Note that this will install the version corresponding to the latest commit on the master branch, which may or may not be stable.

Experiments

To be able to run the scripts in the experiments directory, some extra requirements are needed. These can be installed in a new conda environment as follows:

$ git clone git@github.com:arnegevaert/adaptive-hierarchical-shrinkage.git
$ cd adaptive-hierarchical-shrinkage
$ conda create -n shrinkage python=3.10
$ conda activate shrinkage
$ pip install .[experiments]

For more info on reproducing the experiments, see experiments/README.md.

Basic API

This package exports 2 classes and 1 method:

  • ShrinkageClassifier
  • ShrinkageRegressor
  • cross_val_shrinkage

ShrinkageClassifier and ShrinkageRegressor

Both classes inherit from ShrinkageEstimator, which extends sklearn.base.BaseEstimator. Adaptive hierarchical shrinkage can be summarized as follows:

\hat{f}(\mathbf{x}) = \mathbb{E}_{t_0}[y] + \sum_{l=1}^L\frac{\mathbb{E}_{t_l}[y] - \mathbb{E}_{t_{l-1}}[y]}{1 + \frac{g(t_{l-1})}{N(t_{l-1})}}

where $g(t_{l-1})$ is some function of the node $t_{l-1}$. Classical hierarchical shrinkage (Agarwal et al. 2022) corresponds to $g(t_{l-1}) = \lambda$, where $\lambda$ is a chosen constant.

  • __init__() parameters:
    • base_estimator: the estimator around which we "wrap" hierarchical shrinkage.
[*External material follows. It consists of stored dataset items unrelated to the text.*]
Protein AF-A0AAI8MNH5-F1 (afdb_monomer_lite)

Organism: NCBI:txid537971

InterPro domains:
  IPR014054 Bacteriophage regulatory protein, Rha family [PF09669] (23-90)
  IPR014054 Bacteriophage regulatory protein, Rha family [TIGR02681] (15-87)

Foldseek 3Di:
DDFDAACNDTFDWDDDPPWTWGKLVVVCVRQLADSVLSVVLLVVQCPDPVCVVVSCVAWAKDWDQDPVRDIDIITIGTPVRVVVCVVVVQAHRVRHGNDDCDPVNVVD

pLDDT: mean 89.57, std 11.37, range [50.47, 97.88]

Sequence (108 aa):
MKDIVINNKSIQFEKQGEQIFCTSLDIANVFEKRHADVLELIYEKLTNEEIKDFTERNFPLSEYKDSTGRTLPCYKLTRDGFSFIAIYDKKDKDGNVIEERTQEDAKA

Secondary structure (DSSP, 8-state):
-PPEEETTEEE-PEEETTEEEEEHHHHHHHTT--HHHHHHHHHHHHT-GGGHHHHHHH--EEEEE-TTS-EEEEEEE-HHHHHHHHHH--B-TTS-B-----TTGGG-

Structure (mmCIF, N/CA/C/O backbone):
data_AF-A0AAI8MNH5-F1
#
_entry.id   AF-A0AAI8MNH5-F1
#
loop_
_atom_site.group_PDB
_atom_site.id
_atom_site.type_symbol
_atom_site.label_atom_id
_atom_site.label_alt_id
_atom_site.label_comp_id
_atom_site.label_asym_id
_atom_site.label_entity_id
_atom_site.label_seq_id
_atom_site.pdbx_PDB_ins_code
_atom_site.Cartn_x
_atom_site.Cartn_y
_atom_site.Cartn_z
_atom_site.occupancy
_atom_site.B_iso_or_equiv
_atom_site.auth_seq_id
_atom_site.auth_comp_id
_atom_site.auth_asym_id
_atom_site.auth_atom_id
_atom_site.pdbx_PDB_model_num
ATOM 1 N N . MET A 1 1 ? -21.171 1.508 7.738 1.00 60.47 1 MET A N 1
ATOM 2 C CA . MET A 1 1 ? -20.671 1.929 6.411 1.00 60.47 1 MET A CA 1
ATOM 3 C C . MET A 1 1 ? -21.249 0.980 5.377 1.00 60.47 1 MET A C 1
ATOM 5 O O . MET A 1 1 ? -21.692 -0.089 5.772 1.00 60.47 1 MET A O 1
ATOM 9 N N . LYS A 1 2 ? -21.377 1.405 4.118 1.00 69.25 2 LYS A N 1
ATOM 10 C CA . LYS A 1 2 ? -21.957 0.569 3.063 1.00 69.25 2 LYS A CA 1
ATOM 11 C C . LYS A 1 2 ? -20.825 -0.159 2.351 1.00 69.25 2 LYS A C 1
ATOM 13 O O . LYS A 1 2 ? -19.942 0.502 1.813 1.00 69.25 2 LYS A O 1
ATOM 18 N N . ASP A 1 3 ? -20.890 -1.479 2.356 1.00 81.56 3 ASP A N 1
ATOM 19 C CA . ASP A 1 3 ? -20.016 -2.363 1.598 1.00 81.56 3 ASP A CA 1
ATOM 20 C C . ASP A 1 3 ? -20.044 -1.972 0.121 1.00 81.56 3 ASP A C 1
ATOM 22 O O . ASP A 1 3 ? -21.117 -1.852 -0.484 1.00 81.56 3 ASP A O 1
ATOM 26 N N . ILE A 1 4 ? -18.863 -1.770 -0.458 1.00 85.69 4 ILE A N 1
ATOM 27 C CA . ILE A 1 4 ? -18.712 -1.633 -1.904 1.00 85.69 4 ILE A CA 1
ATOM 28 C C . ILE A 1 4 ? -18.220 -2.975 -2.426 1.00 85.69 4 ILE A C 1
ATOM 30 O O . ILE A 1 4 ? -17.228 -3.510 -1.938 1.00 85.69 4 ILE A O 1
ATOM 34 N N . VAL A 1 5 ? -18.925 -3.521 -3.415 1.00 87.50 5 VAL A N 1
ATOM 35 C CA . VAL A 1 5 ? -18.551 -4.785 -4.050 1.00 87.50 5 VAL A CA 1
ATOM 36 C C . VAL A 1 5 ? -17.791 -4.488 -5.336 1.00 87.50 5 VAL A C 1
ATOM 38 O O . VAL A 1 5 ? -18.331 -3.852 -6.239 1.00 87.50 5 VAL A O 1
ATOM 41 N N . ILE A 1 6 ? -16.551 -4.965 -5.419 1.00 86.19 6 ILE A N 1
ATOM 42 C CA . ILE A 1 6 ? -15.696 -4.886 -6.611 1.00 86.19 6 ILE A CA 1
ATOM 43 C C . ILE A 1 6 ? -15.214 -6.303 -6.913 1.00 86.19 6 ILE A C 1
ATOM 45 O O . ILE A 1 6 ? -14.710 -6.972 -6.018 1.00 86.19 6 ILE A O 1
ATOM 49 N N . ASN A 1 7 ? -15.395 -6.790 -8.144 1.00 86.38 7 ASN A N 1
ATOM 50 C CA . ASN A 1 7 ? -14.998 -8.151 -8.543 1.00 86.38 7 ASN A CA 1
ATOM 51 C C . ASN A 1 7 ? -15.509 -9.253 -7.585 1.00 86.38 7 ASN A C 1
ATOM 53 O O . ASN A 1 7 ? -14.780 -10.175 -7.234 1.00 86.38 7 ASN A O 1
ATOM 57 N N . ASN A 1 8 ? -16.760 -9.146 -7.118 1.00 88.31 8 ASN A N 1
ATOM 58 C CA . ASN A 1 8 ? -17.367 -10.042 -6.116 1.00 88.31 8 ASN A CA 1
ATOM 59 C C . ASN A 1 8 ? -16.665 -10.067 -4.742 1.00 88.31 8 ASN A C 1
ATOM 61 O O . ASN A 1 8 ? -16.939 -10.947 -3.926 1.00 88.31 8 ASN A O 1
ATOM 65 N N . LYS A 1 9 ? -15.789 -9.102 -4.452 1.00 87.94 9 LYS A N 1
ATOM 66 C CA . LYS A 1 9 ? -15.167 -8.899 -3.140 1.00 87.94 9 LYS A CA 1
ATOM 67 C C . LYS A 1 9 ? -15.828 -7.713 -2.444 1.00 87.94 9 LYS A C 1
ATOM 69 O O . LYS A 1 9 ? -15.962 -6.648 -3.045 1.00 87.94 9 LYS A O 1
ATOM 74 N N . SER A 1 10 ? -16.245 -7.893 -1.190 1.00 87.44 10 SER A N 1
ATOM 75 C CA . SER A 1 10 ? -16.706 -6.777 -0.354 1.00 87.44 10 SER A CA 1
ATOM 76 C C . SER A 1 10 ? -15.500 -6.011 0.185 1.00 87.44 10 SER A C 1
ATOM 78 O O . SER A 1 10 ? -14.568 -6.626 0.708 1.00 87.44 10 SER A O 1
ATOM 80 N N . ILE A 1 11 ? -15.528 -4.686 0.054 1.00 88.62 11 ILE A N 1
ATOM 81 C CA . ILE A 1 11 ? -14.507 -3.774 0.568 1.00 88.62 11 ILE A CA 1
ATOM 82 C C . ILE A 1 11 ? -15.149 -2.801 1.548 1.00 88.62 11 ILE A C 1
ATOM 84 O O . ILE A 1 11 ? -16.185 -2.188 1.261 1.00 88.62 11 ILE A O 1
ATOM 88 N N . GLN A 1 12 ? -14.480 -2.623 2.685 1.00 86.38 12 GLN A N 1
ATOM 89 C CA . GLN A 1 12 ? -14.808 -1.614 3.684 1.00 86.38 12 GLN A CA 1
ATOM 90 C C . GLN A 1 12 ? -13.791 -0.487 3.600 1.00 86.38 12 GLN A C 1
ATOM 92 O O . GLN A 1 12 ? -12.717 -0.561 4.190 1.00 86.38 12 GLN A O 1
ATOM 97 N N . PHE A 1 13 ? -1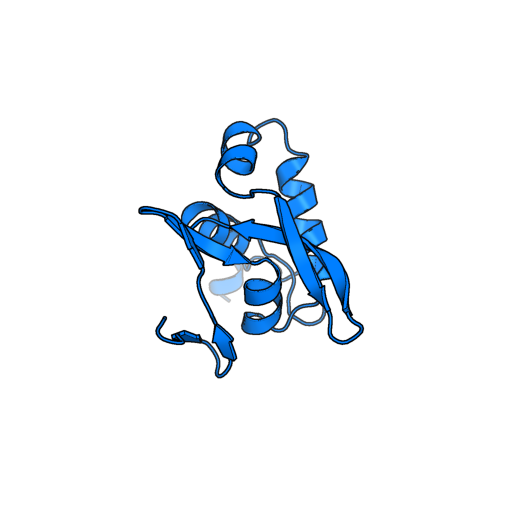4.132 0.572 2.872 1.00 88.56 13 PHE A N 1
ATOM 98 C CA . PHE A 1 13 ? -13.297 1.763 2.884 1.00 88.56 13 PHE A CA 1
ATOM 99 C C . PHE A 1 13 ? -13.379 2.449 4.246 1.00 88.56 13 PHE A C 1
ATOM 101 O O . PHE A 1 13 ? -14.466 2.663 4.790 1.00 88.56 13 PHE A O 1
ATOM 108 N N . GLU A 1 14 ? -12.228 2.837 4.778 1.00 89.94 14 GLU A N 1
ATOM 109 C CA . GLU A 1 14 ? -12.155 3.603 6.010 1.00 89.94 14 GLU A CA 1
ATOM 110 C C . GLU A 1 14 ? -12.328 5.089 5.706 1.00 89.94 14 GLU A C 1
ATOM 112 O O . GLU A 1 14 ? -11.667 5.640 4.827 1.00 89.94 14 GLU A O 1
ATOM 117 N N . LYS A 1 15 ? -13.204 5.762 6.453 1.00 91.31 15 LYS A N 1
ATOM 118 C CA . LYS A 1 15 ? -13.363 7.216 6.387 1.00 91.31 15 LYS A CA 1
ATOM 119 C C . LYS A 1 15 ? -12.698 7.864 7.599 1.00 91.31 15 LYS A C 1
ATOM 121 O O . LYS A 1 15 ? -13.087 7.584 8.731 1.00 91.31 15 LYS A O 1
ATOM 126 N N . GLN A 1 16 ? -11.775 8.791 7.356 1.00 89.75 16 GLN A N 1
ATOM 127 C CA . GLN A 1 16 ? -11.170 9.637 8.384 1.00 89.75 16 GLN A CA 1
ATOM 128 C C . GLN A 1 16 ? -11.287 11.103 7.955 1.00 89.75 16 GLN A C 1
ATOM 130 O O . GLN A 1 16 ? -10.633 11.552 7.015 1.00 89.75 16 GLN A O 1
ATOM 135 N N . GLY A 1 17 ? -12.168 11.854 8.622 1.00 90.62 17 GLY A N 1
ATOM 136 C CA . GLY A 1 17 ? -12.531 13.204 8.185 1.00 90.62 17 GLY A CA 1
ATOM 137 C C . GLY A 1 17 ? -13.129 13.192 6.774 1.00 90.62 17 GLY A C 1
ATOM 138 O O . GLY A 1 17 ? -14.060 12.433 6.502 1.00 90.62 17 GLY A O 1
ATOM 139 N N . GLU A 1 18 ? -12.574 14.008 5.879 1.00 90.75 18 GLU A N 1
ATOM 140 C CA . GLU A 1 18 ? -12.961 14.076 4.460 1.00 90.75 18 GLU A CA 1
ATOM 141 C C . GLU A 1 18 ? -12.191 13.086 3.567 1.00 90.75 18 GLU A C 1
ATOM 143 O O . GLU A 1 18 ? -12.475 12.969 2.374 1.00 90.75 18 GLU A O 1
ATOM 148 N N . GLN A 1 19 ? -11.225 12.347 4.122 1.00 90.31 19 GLN A N 1
ATOM 149 C CA . GLN A 1 19 ? -10.474 11.338 3.381 1.00 90.31 19 GLN A CA 1
ATOM 150 C C . GLN A 1 19 ? -11.103 9.951 3.499 1.00 90.31 19 GLN A C 1
ATOM 152 O O . GLN A 1 19 ? -11.662 9.560 4.527 1.00 90.31 19 GLN A O 1
ATOM 157 N N . ILE A 1 20 ? -10.978 9.209 2.403 1.00 92.88 20 ILE A N 1
ATOM 158 C CA . ILE A 1 20 ? -11.375 7.812 2.274 1.00 92.88 20 ILE A CA 1
ATOM 159 C C . ILE A 1 20 ? -10.114 7.020 1.957 1.00 92.88 20 ILE A C 1
ATOM 161 O O . ILE A 1 20 ? -9.343 7.419 1.078 1.00 92.88 20 ILE A O 1
ATOM 165 N N . PHE A 1 21 ? -9.939 5.907 2.657 1.00 95.38 21 PHE A N 1
ATOM 166 C CA . PHE A 1 21 ? -8.795 5.024 2.535 1.00 95.38 21 PHE A CA 1
ATOM 167 C C . PHE A 1 21 ? -9.238 3.610 2.179 1.00 95.38 21 PHE A C 1
ATOM 169 O O . PHE A 1 21 ? -10.235 3.110 2.702 1.00 95.38 21 PHE A O 1
ATOM 176 N N . CYS A 1 22 ? -8.466 2.952 1.321 1.00 95.19 22 CYS A N 1
ATOM 177 C CA . CYS A 1 22 ? -8.396 1.493 1.296 1.00 95.19 22 CYS A CA 1
ATOM 178 C C . CYS A 1 22 ? -7.104 1.035 1.966 1.00 95.19 22 CYS A C 1
ATOM 180 O O . CYS A 1 22 ? -6.228 1.840 2.276 1.00 95.19 22 CYS A O 1
ATOM 182 N N . THR A 1 23 ? -6.975 -0.261 2.192 1.00 96.69 23 THR A N 1
ATOM 183 C CA . THR A 1 23 ? -5.763 -0.878 2.721 1.00 96.69 23 THR A CA 1
ATOM 184 C C . THR A 1 23 ? -5.026 -1.652 1.631 1.00 96.69 23 THR A C 1
ATOM 186 O O . THR A 1 23 ? -5.609 -2.071 0.630 1.00 96.69 23 THR A O 1
ATOM 189 N N . SER A 1 24 ? -3.739 -1.928 1.845 1.00 96.88 24 SER A N 1
ATOM 190 C CA . SER A 1 24 ? -2.984 -2.839 0.975 1.00 96.88 24 SER A CA 1
ATOM 191 C C . SER A 1 24 ? -3.571 -4.260 0.936 1.00 96.88 24 SER A C 1
ATOM 193 O O . SER A 1 24 ? -3.350 -4.982 -0.035 1.00 96.88 24 SER A O 1
ATOM 195 N N . LEU A 1 25 ? -4.370 -4.650 1.939 1.00 95.62 25 LEU A N 1
ATOM 196 C CA . LEU A 1 25 ? -5.148 -5.894 1.925 1.00 95.62 25 LEU A CA 1
ATOM 197 C C . LEU A 1 25 ? -6.332 -5.833 0.965 1.00 95.62 25 LEU A C 1
ATOM 199 O O . LEU A 1 25 ? -6.587 -6.811 0.267 1.00 95.62 25 LEU A O 1
ATOM 203 N N . ASP A 1 26 ? -7.040 -4.704 0.906 1.00 94.69 26 ASP A N 1
ATOM 204 C CA . ASP A 1 26 ? -8.159 -4.532 -0.024 1.00 94.69 26 ASP A CA 1
ATOM 205 C C . ASP A 1 26 ? -7.673 -4.645 -1.470 1.00 94.69 26 ASP A C 1
ATOM 207 O O . ASP A 1 26 ? -8.284 -5.338 -2.279 1.00 94.69 26 ASP A O 1
ATOM 211 N N . ILE A 1 27 ? -6.524 -4.034 -1.772 1.00 94.00 27 ILE A N 1
ATOM 212 C CA . ILE A 1 27 ? -5.861 -4.143 -3.078 1.00 94.00 27 ILE A CA 1
ATOM 213 C C . ILE A 1 27 ? -5.529 -5.608 -3.371 1.00 94.00 27 ILE A C 1
ATOM 215 O O . ILE A 1 27 ? -5.960 -6.145 -4.390 1.00 94.00 27 ILE A O 1
ATOM 219 N N . ALA A 1 28 ? -4.835 -6.284 -2.452 1.00 94.19 28 ALA A N 1
ATOM 220 C CA . ALA A 1 28 ? -4.496 -7.696 -2.610 1.00 94.19 28 ALA A CA 1
ATOM 221 C C . ALA A 1 28 ? -5.742 -8.568 -2.865 1.00 94.19 28 ALA A C 1
ATOM 223 O O . ALA A 1 28 ? -5.740 -9.409 -3.759 1.00 94.19 28 ALA A O 1
ATOM 224 N N . ASN A 1 29 ? -6.834 -8.328 -2.139 1.00 93.44 29 ASN A N 1
ATOM 225 C CA . ASN A 1 29 ? -8.073 -9.091 -2.268 1.00 93.44 29 ASN A CA 1
ATOM 226 C C . ASN A 1 29 ? -8.791 -8.854 -3.609 1.00 93.44 29 ASN A C 1
ATOM 228 O O . ASN A 1 29 ? -9.257 -9.805 -4.234 1.00 93.44 29 ASN A O 1
ATOM 232 N N . VAL A 1 30 ? -8.883 -7.599 -4.060 1.00 91.88 30 VAL A N 1
ATOM 233 C CA . VAL A 1 30 ? -9.598 -7.219 -5.296 1.00 91.88 30 VAL A CA 1
ATOM 234 C C . VAL A 1 30 ? -8.871 -7.666 -6.552 1.00 91.88 30 VAL A C 1
ATOM 236 O O . VAL A 1 30 ? -9.517 -8.095 -7.509 1.00 91.88 30 VAL A O 1
ATOM 239 N N . PHE A 1 31 ? -7.544 -7.538 -6.553 1.00 90.88 31 PHE A N 1
ATOM 240 C CA . PHE A 1 31 ? -6.692 -7.923 -7.678 1.00 90.88 31 PHE A CA 1
ATOM 241 C C . PHE A 1 31 ? -6.207 -9.375 -7.582 1.00 90.88 31 PHE A C 1
ATOM 243 O O . PHE A 1 31 ? -5.443 -9.817 -8.433 1.00 90.88 31 PHE A O 1
ATOM 250 N N . GLU A 1 32 ? -6.664 -10.110 -6.563 1.00 93.00 32 GLU A N 1
ATOM 251 C CA . GLU A 1 32 ? -6.340 -11.519 -6.309 1.00 93.00 32 GLU A CA 1
ATOM 252 C C . GLU A 1 32 ? -4.833 -11.791 -6.189 1.00 93.00 32 GLU A C 1
ATOM 254 O O . GLU A 1 32 ? -4.340 -12.838 -6.595 1.00 93.00 32 GLU A O 1
ATOM 259 N N . LYS A 1 33 ? -4.100 -10.845 -5.600 1.00 92.75 33 LYS A N 1
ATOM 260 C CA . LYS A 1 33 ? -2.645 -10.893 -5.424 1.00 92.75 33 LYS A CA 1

This should be a tree-based estimator: DecisionTreeClassifier, RandomForestClassifier, ... (analogous for Regressors)
    • lmb: $\lambda$ hyperparameter
    • random_state: random state for reproducibility
    • shrink_mode: 6 options:
      • "no_shrinkage": dummy value. This setting will not influence the base_estimator in any way, and is equivalent to just using the base_estimator by itself. Added for easy comparison between different modes of shrinkage and no shrinkage at all.
      • "hs": classical Hierarchical Shrinkage (from Agarwal et al. 2022): $g(t_{l-1}) = \lambda$.
      • "hs_entropy": Adaptive Hierarchical Shrinkage with added entropy term: $g(t_{l-1}) = \lambda H(t_{l-1})$.
      • "hs_log_cardinality": Adaptive Hierarchical Shrinkage with log of cardinality term: $g(t_{l-1}) = \lambda \log C(t_{l-1})$ where $C(t)$ is the number of unique values in $t$.
      • "hs_global_permutation": Same as "hs_permutation", but the data is permuted only once for the full dataset rather than once in each node.
      • "hs_permutation": Adaptive Hierarchical Shrinkage with:
\begin{aligned}
g(t_{l-1}) &= \frac{1}{\alpha(t_{l-1})}\\
\alpha(t_{l-1}) &= 1 - \frac{\Delta_\mathcal{I}(t_{l-1}, { }_\pi x(t_{l-1})) + \epsilon}{\Delta_\mathcal{I}(t_{l-1}, x(t_{l-1}))+ \epsilon}
\end{aligned}
  • reshrink(shrink_mode, lmb, X): changes the shrinkage mode and/or lambda value in the shrinkage process. Calling reshrink with a given value of shrink_mode and/or lmb on an existing model is equivalent to fitting a new model with the same base estimator but the new, given values for shrink_mode and/or lmb. This method can avoid redundant computations in the shrinkage process, so can be more efficient than re-fitting a new ShrinkageClassifier or ShrinkageRegressor.
  • Other functions: fit(X, y), predict(X), predict_proba(X), score(X, y) work just like with any other sklearn estimator.

cross_val_shrinkage

This method can be used to efficiently run cross-validation for the shrink_mode and/or lmb hyperparameters. As adaptive hierarchical shrinkage is a fully post-hoc procedure, cross-validation requires no retraining of the base model. This function exploits this property.

Tutorials

  • General usage: Shows how to apply hierarchical shrinkage on a simple dataset and access feature importances.
  • Cross-validating shrinkage parameters: Hyperparameters for (augmented) hierarchical shrinkage (i.e. shrink_mode and lmb) can be tuned using cross-validation, without having to retrain the underlying model. This is because (augmented) hierarchical shrinkage is a fully post-hoc procedure. As the ShrinkageClassifier and ShrinkageRegressor are valid scikit-learn estimators, you could simply tune these hyperparameters using GridSearchCV as you would do with any other scikit-learn model. However, this will retrain the decision tree or random forest, which leads to unnecessary performance loss. This notebook shows how you can use our cross-validation function to cross-validate shrink_mode and lmb without this performance loss.

Experiments

To reproduce the experiments from the paper, see experiments/README.md.

Project details


Download files

Download the file for your platform. If you're not sure which to choose, learn more about installing packages.

Source Distribution

adhs-0.1.4.tar.gz (12.8 kB view details)

Uploaded Source

Built Distribution

If you're not sure about the file name format, learn more about wheel file names.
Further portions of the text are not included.